START AVAILABLE DATA

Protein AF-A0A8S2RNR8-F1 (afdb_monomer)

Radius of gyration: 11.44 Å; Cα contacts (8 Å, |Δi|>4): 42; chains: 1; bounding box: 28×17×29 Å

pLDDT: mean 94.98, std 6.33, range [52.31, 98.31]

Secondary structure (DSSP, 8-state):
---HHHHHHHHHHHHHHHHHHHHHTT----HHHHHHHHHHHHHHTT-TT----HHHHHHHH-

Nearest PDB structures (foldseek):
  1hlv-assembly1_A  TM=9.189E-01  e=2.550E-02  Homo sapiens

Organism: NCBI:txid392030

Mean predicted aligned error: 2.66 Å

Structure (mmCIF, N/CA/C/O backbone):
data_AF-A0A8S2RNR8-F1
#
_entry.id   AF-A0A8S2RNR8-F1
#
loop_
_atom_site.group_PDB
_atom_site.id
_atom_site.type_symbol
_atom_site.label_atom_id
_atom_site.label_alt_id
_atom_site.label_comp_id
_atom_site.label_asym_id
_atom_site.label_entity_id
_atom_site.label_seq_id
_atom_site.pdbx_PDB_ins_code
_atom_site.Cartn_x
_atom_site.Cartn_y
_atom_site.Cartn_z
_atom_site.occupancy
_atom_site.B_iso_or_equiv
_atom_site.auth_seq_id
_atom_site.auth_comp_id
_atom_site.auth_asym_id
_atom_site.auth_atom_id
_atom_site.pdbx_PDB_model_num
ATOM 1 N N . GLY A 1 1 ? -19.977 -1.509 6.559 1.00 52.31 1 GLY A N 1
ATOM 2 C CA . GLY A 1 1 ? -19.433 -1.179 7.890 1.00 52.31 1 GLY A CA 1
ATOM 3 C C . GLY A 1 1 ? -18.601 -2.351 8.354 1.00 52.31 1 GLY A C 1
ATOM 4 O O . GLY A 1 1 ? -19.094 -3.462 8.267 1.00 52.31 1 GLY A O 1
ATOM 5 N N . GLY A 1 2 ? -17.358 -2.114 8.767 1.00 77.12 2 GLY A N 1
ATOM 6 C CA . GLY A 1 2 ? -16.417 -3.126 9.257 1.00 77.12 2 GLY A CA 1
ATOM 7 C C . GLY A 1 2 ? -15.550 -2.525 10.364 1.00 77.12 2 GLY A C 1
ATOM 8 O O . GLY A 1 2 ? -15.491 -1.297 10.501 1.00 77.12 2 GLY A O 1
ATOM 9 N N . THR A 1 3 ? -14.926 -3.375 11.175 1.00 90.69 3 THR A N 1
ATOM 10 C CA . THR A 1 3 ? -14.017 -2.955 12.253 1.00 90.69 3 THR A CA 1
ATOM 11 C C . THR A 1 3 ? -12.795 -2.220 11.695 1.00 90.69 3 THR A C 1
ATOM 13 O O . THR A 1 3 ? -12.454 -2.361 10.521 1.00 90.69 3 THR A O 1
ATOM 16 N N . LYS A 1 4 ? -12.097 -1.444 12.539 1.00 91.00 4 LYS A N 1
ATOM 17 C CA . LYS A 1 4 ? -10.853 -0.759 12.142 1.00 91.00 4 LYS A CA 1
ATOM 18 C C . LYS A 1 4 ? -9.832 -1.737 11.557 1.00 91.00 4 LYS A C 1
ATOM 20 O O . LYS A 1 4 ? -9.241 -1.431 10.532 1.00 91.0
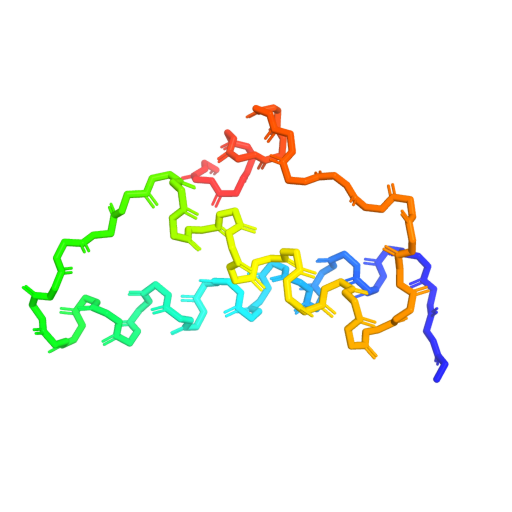0 4 LYS A O 1
ATOM 25 N N . LYS A 1 5 ? -9.673 -2.906 12.185 1.00 92.69 5 LYS A N 1
ATOM 26 C CA . LYS A 1 5 ? -8.767 -3.960 11.721 1.00 92.69 5 LYS A CA 1
ATOM 27 C C . LYS A 1 5 ? -9.139 -4.
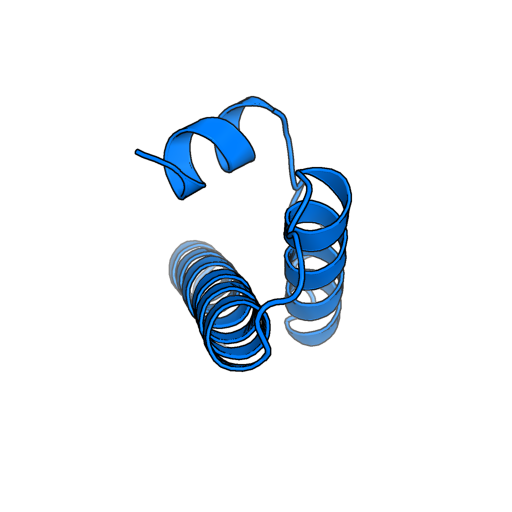446 10.320 1.00 92.69 5 LYS A C 1
ATOM 29 O O . LYS A 1 5 ? -8.306 -4.361 9.438 1.00 92.69 5 LYS A O 1
ATOM 34 N N . GLN A 1 6 ? -10.398 -4.831 10.101 1.00 95.31 6 GLN A N 1
ATOM 35 C CA . GLN A 1 6 ? -10.859 -5.285 8.781 1.00 95.31 6 GLN A CA 1
ATOM 36 C C . GLN A 1 6 ? -10.607 -4.244 7.689 1.00 95.31 6 GLN A C 1
ATOM 38 O O . GLN A 1 6 ? -10.191 -4.591 6.598 1.00 95.31 6 GLN A O 1
ATOM 43 N N . LYS A 1 7 ? -10.801 -2.955 7.991 1.00 95.12 7 LYS A N 1
ATOM 44 C CA . LYS A 1 7 ? -10.511 -1.890 7.025 1.00 95.12 7 LYS A CA 1
ATOM 45 C C . LYS A 1 7 ? -9.018 -1.737 6.724 1.00 95.12 7 LYS A C 1
ATOM 47 O O . LYS A 1 7 ? -8.691 -1.294 5.635 1.00 95.12 7 LYS A O 1
ATOM 52 N N . ILE A 1 8 ? -8.137 -2.023 7.684 1.00 95.12 8 ILE A N 1
ATOM 53 C CA . ILE A 1 8 ? -6.686 -2.049 7.448 1.00 95.12 8 ILE A CA 1
ATOM 54 C C . ILE A 1 8 ? -6.342 -3.264 6.584 1.00 95.12 8 ILE A C 1
ATOM 56 O O . ILE A 1 8 ? -5.670 -3.097 5.576 1.00 95.12 8 ILE A O 1
ATOM 60 N N . ASP A 1 9 ? -6.898 -4.436 6.902 1.00 95.69 9 ASP A N 1
ATOM 61 C CA . ASP A 1 9 ? -6.722 -5.646 6.092 1.00 95.69 9 ASP A CA 1
ATOM 62 C C . ASP A 1 9 ? -7.198 -5.405 4.637 1.00 95.69 9 ASP A C 1
ATOM 64 O O . ASP A 1 9 ? -6.501 -5.743 3.684 1.00 95.69 9 ASP A O 1
ATOM 68 N N . ASP A 1 10 ? -8.337 -4.725 4.445 1.00 97.19 10 ASP A N 1
ATOM 69 C CA . ASP A 1 10 ? -8.857 -4.337 3.123 1.00 97.19 10 ASP A CA 1
ATOM 70 C C . ASP A 1 10 ? -7.926 -3.364 2.370 1.00 97.19 10 ASP A C 1
ATOM 72 O O . ASP A 1 10 ? -7.895 -3.354 1.134 1.00 97.19 10 ASP A O 1
ATOM 76 N N . VAL A 1 11 ? -7.198 -2.507 3.094 1.00 97.50 11 VAL A N 1
ATOM 77 C CA . VAL A 1 11 ? -6.190 -1.606 2.517 1.00 97.50 11 VAL A CA 1
ATOM 78 C C . VAL A 1 11 ? -4.972 -2.401 2.059 1.00 97.50 11 VAL A C 1
ATOM 80 O O . VAL A 1 11 ? -4.512 -2.187 0.936 1.00 97.50 11 VAL A O 1
ATOM 83 N N . ASP A 1 12 ? -4.496 -3.330 2.887 1.00 97.06 12 ASP A N 1
ATOM 84 C CA . ASP A 1 12 ? -3.343 -4.176 2.584 1.00 97.06 12 ASP A CA 1
ATOM 85 C C . ASP A 1 12 ? -3.627 -5.063 1.363 1.00 97.06 12 ASP A C 1
ATOM 87 O O . ASP A 1 12 ? -2.846 -5.068 0.411 1.00 97.06 12 ASP A O 1
ATOM 91 N N . ILE A 1 13 ? -4.794 -5.719 1.324 1.00 97.81 13 ILE A N 1
ATOM 92 C CA . ILE A 1 13 ? -5.236 -6.532 0.179 1.00 97.81 13 ILE A CA 1
ATOM 93 C C . ILE A 1 13 ? -5.252 -5.692 -1.102 1.00 97.81 13 ILE A C 1
ATOM 95 O O . ILE A 1 13 ? -4.659 -6.072 -2.109 1.00 97.81 13 ILE A O 1
ATOM 99 N N . PHE A 1 14 ? -5.870 -4.509 -1.060 1.00 98.31 14 PHE A N 1
ATOM 100 C CA . PHE A 1 14 ? -5.943 -3.640 -2.233 1.00 98.31 14 PHE A CA 1
ATOM 101 C C . PHE A 1 14 ? -4.561 -3.173 -2.714 1.00 98.31 14 PHE A C 1
ATOM 103 O O . PHE A 1 14 ? -4.295 -3.141 -3.918 1.00 98.31 14 PHE A O 1
ATOM 110 N N . ALA A 1 15 ? -3.677 -2.781 -1.795 1.00 97.94 15 ALA A N 1
ATOM 111 C CA . ALA A 1 15 ? -2.329 -2.347 -2.142 1.00 97.94 15 ALA A CA 1
ATOM 112 C C . ALA A 1 15 ? -1.508 -3.490 -2.761 1.00 97.94 15 ALA A C 1
ATOM 114 O O . ALA A 1 15 ? -0.756 -3.252 -3.711 1.00 97.94 15 ALA A O 1
ATOM 115 N N . TYR A 1 16 ? -1.692 -4.717 -2.269 1.00 97.94 16 TYR A N 1
ATOM 116 C CA . TYR A 1 16 ? -1.063 -5.917 -2.812 1.00 97.94 16 TYR A CA 1
ATOM 117 C C . TYR A 1 16 ? -1.583 -6.258 -4.214 1.00 97.94 16 TYR A C 1
ATOM 119 O O . TYR A 1 16 ? -0.783 -6.438 -5.132 1.00 97.94 16 TYR A O 1
ATOM 127 N N . ASP A 1 17 ? -2.899 -6.214 -4.435 1.00 98.25 17 ASP A N 1
ATOM 128 C CA . ASP A 1 17 ? -3.490 -6.431 -5.762 1.00 98.25 17 ASP A CA 1
ATOM 129 C C . ASP A 1 17 ? -2.956 -5.422 -6.792 1.00 98.25 17 ASP A C 1
ATOM 131 O O . ASP A 1 17 ? -2.645 -5.761 -7.937 1.00 98.25 17 ASP A O 1
ATOM 135 N N . GLN A 1 18 ? -2.810 -4.155 -6.396 1.00 98.25 18 GLN A N 1
ATOM 136 C CA . GLN A 1 18 ? -2.223 -3.125 -7.251 1.00 98.25 18 GLN A CA 1
ATOM 137 C C . GLN A 1 18 ? -0.740 -3.387 -7.557 1.00 98.25 18 GLN A C 1
ATOM 139 O O . GLN A 1 18 ? -0.303 -3.144 -8.687 1.00 98.25 18 GLN A O 1
ATOM 144 N N . PHE A 1 19 ? 0.019 -3.889 -6.581 1.00 97.50 19 PHE A N 1
ATOM 145 C CA . PHE A 1 19 ? 1.411 -4.289 -6.765 1.00 97.50 19 PHE A CA 1
ATOM 146 C C . PHE A 1 19 ? 1.534 -5.452 -7.757 1.00 97.50 19 PHE A C 1
ATOM 148 O O . PHE A 1 19 ? 2.265 -5.321 -8.742 1.00 97.50 19 PHE A O 1
ATOM 155 N N . GLU A 1 20 ? 0.775 -6.531 -7.566 1.00 98.00 20 GLU A N 1
ATOM 156 C CA . GLU A 1 20 ? 0.768 -7.695 -8.463 1.00 98.00 20 GLU A CA 1
ATOM 157 C C . GLU A 1 20 ? 0.377 -7.293 -9.890 1.00 98.00 20 GLU A C 1
ATOM 159 O O . GLU A 1 20 ? 1.055 -7.634 -10.862 1.00 98.00 20 GLU A O 1
ATOM 164 N N . ASN A 1 21 ? -0.650 -6.452 -10.035 1.00 98.06 21 ASN A N 1
ATOM 165 C CA . ASN A 1 21 ? -1.046 -5.908 -11.333 1.00 98.06 21 ASN A CA 1
ATOM 166 C C . ASN A 1 21 ? 0.079 -5.102 -12.005 1.00 98.06 21 ASN A C 1
ATOM 168 O O . ASN A 1 21 ? 0.291 -5.219 -13.215 1.00 98.06 21 ASN A O 1
ATOM 172 N N . ALA A 1 22 ? 0.827 -4.297 -11.248 1.00 97.69 22 ALA A N 1
ATOM 173 C CA . ALA A 1 22 ? 1.973 -3.565 -11.780 1.00 97.69 22 ALA A CA 1
ATOM 174 C C . ALA A 1 22 ? 3.128 -4.505 -12.173 1.00 97.69 22 ALA A C 1
ATOM 176 O O . ALA A 1 22 ? 3.763 -4.285 -13.208 1.00 97.69 22 ALA A O 1
ATOM 177 N N . ARG A 1 23 ? 3.369 -5.576 -11.404 1.00 96.25 23 ARG A N 1
ATOM 178 C CA . ARG A 1 23 ? 4.359 -6.620 -11.719 1.00 96.25 23 ARG A CA 1
ATOM 179 C C . ARG A 1 23 ? 4.009 -7.372 -12.999 1.00 96.25 23 ARG A C 1
ATOM 181 O O . ARG A 1 23 ? 4.878 -7.491 -13.861 1.00 96.25 23 ARG A O 1
ATOM 188 N N . HIS A 1 24 ? 2.750 -7.766 -13.183 1.00 97.69 24 HIS A N 1
ATOM 189 C CA . HIS A 1 24 ? 2.275 -8.383 -14.427 1.00 97.69 24 HIS A CA 1
ATOM 190 C C . HIS A 1 24 ? 2.460 -7.479 -15.652 1.00 97.69 24 HIS A 
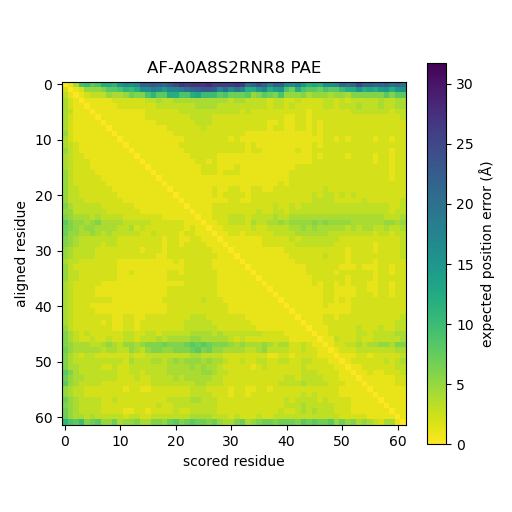C 1
ATOM 192 O O . HIS A 1 24 ? 2.693 -7.963 -16.756 1.00 97.69 24 HIS A O 1
ATOM 198 N N . GLN A 1 25 ? 2.412 -6.160 -15.463 1.00 97.19 25 GLN A N 1
ATOM 199 C CA . GLN A 1 25 ? 2.658 -5.175 -16.519 1.00 97.19 25 GLN A CA 1
ATOM 200 C C . GLN A 1 25 ? 4.135 -4.773 -16.656 1.00 97.19 25 GLN A C 1
ATOM 202 O O . GLN A 1 25 ? 4.435 -3.818 -17.372 1.00 97.19 25 GLN A O 1
ATOM 207 N N . LEU A 1 26 ? 5.050 -5.454 -15.954 1.00 96.25 26 LEU A N 1
ATOM 208 C CA . LEU A 1 26 ? 6.484 -5.148 -15.915 1.00 96.25 26 LEU A CA 1
ATOM 209 C C . LEU A 1 26 ? 6.786 -3.696 -15.502 1.00 96.25 26 LEU A C 1
ATOM 211 O O . LEU A 1 26 ? 7.828 -3.139 -15.852 1.00 96.25 26 LEU A O 1
ATOM 215 N N . ARG A 1 27 ? 5.889 -3.067 -14.733 1.00
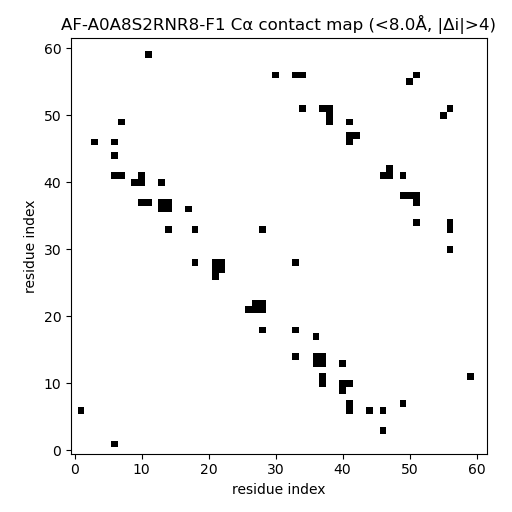 96.19 27 ARG A N 1
ATOM 216 C CA . ARG A 1 27 ? 6.080 -1.704 -14.232 1.00 96.19 27 ARG A CA 1
ATOM 217 C C . ARG A 1 27 ? 6.850 -1.737 -12.914 1.00 96.19 27 ARG A C 1
ATOM 219 O O . ARG A 1 27 ? 6.534 -2.563 -12.049 1.00 96.19 27 ARG A O 1
ATOM 226 N N . PRO A 1 28 ? 7.867 -0.880 -12.727 1.00 95.75 28 PRO A N 1
ATOM 227 C CA . PRO A 1 28 ? 8.491 -0.711 -11.423 1.00 95.75 28 PRO A CA 1
ATOM 228 C C . PRO A 1 28 ? 7.469 -0.147 -10.431 1.00 95.75 28 PRO A C 1
ATOM 230 O O . PRO A 1 28 ? 6.646 0.690 -10.796 1.00 95.75 28 PRO A O 1
ATOM 233 N N . VAL A 1 29 ? 7.528 -0.623 -9.188 1.00 96.88 29 VAL A N 1
ATOM 234 C CA . VAL A 1 29 ? 6.717 -0.109 -8.080 1.00 96.88 29 VAL A CA 1
ATOM 235 C C . VAL A 1 29 ? 7.662 0.466 -7.044 1.00 96.88 29 VAL A C 1
ATOM 237 O O . VAL A 1 29 ? 8.594 -0.213 -6.607 1.00 96.88 29 VAL A O 1
ATOM 240 N N . HIS A 1 30 ? 7.417 1.710 -6.656 1.00 96.31 30 HIS A N 1
ATOM 241 C CA . HIS A 1 30 ? 8.145 2.378 -5.593 1.00 96.31 30 HIS A CA 1
ATOM 242 C C . HIS A 1 30 ? 7.276 2.511 -4.342 1.00 96.31 30 HIS A C 1
ATOM 244 O O . HIS A 1 30 ? 6.048 2.439 -4.376 1.00 96.31 30 HIS A O 1
ATOM 250 N N . ASP A 1 31 ? 7.925 2.792 -3.219 1.00 97.06 31 ASP A N 1
ATOM 251 C CA . ASP A 1 31 ? 7.285 3.012 -1.921 1.00 97.06 31 ASP A CA 1
ATOM 252 C C . ASP A 1 31 ? 6.178 4.074 -1.974 1.00 97.06 31 ASP A C 1
ATOM 254 O O . ASP A 1 31 ? 5.158 3.954 -1.296 1.00 97.06 31 ASP A O 1
ATOM 258 N N . ILE A 1 32 ? 6.350 5.106 -2.807 1.00 96.88 32 ILE A N 1
ATOM 259 C CA . ILE A 1 32 ? 5.342 6.153 -3.000 1.00 96.88 32 ILE A CA 1
ATOM 260 C C . ILE A 1 32 ? 4.065 5.627 -3.670 1.00 96.88 32 ILE A C 1
ATOM 262 O O . ILE A 1 32 ? 2.981 6.121 -3.362 1.00 96.88 32 ILE A O 1
ATOM 266 N N . ASP A 1 33 ? 4.163 4.624 -4.541 1.00 97.44 33 ASP A N 1
ATOM 267 C CA . ASP A 1 33 ? 3.010 4.033 -5.223 1.00 97.44 33 ASP A CA 1
ATOM 268 C C . ASP A 1 33 ? 2.181 3.207 -4.241 1.00 97.44 33 ASP A C 1
ATOM 270 O O . ASP A 1 33 ? 0.974 3.423 -4.122 1.00 97.44 33 ASP A O 1
ATOM 274 N N . LEU A 1 34 ? 2.849 2.370 -3.439 1.00 97.81 34 LEU A N 1
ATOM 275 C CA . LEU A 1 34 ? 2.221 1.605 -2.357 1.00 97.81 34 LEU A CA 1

END AVAILABLE DATA

WHAT YOU NEED TO DO -
Look above for the line that contains "ATOM 216 C CA". Starting there, transcribe every line exactly until you have copied the line that contains "ATOM 252 C C".

REPLY TO THE TASK -
ATOM 216 C CA . ARG A 1 27 ? 6.080 -1.704 -14.232 1.00 96.19 27 ARG A CA 1
ATOM 217 C C . ARG A 1 27 ? 6.850 -1.737 -12.914 1.00 96.19 27 ARG A C 1
ATOM 219 O O . ARG A 1 27 ? 6.534 -2.563 -12.049 1.00 96.19 27 ARG A O 1
ATOM 226 N N . PRO A 1 28 ? 7.867 -0.880 -12.727 1.00 95.75 28 PRO A N 1
ATOM 227 C CA . PRO A 1 28 ? 8.491 -0.711 -11.423 1.00 95.75 28 PRO A CA 1
ATOM 228 C C . PRO A 1 28 ? 7.469 -0.147 -10.431 1.00 95.75 28 PRO A C 1
ATOM 230 O O . PRO A 1 28 ? 6.646 0.690 -10.796 1.00 95.75 28 PRO A O 1
ATOM 233 N N . VAL A 1 29 ? 7.528 -0.623 -9.188 1.00 96.88 29 VAL A N 1
ATOM 234 C CA . VAL A 1 29 ? 6.717 -0.109 -8.080 1.00 96.88 29 VAL A CA 1
ATOM 235 C C . VAL A 1 29 ? 7.662 0.466 -7.044 1.00 96.88 29 VAL A C 1
ATOM 237 O O . VAL A 1 29 ? 8.594 -0.213 -6.607 1.00 96.88 29 VAL A O 1
ATOM 240 N N . HIS A 1 30 ? 7.417 1.710 -6.656 1.00 96.31 30 HIS A N 1
ATOM 241 C CA . HIS A 1 30 ? 8.145 2.378 -5.593 1.00 96.31 30 HIS A CA 1
ATOM 242 C C . HIS A 1 30 ? 7.276 2.511 -4.342 1.00 96.31 30 HIS A C 1
ATOM 244 O O . HIS A 1 30 ? 6.048 2.439 -4.376 1.00 96.31 30 HIS A O 1
ATOM 250 N N . ASP A 1 31 ? 7.925 2.792 -3.219 1.00 97.06 31 ASP A N 1
ATOM 251 C CA . ASP A 1 31 ? 7.285 3.012 -1.921 1.00 97.06 31 ASP A CA 1
ATOM 252 C C . ASP A 1 31 ? 6.178 4.074 -1.974 1.00 97.06 31 ASP A C 1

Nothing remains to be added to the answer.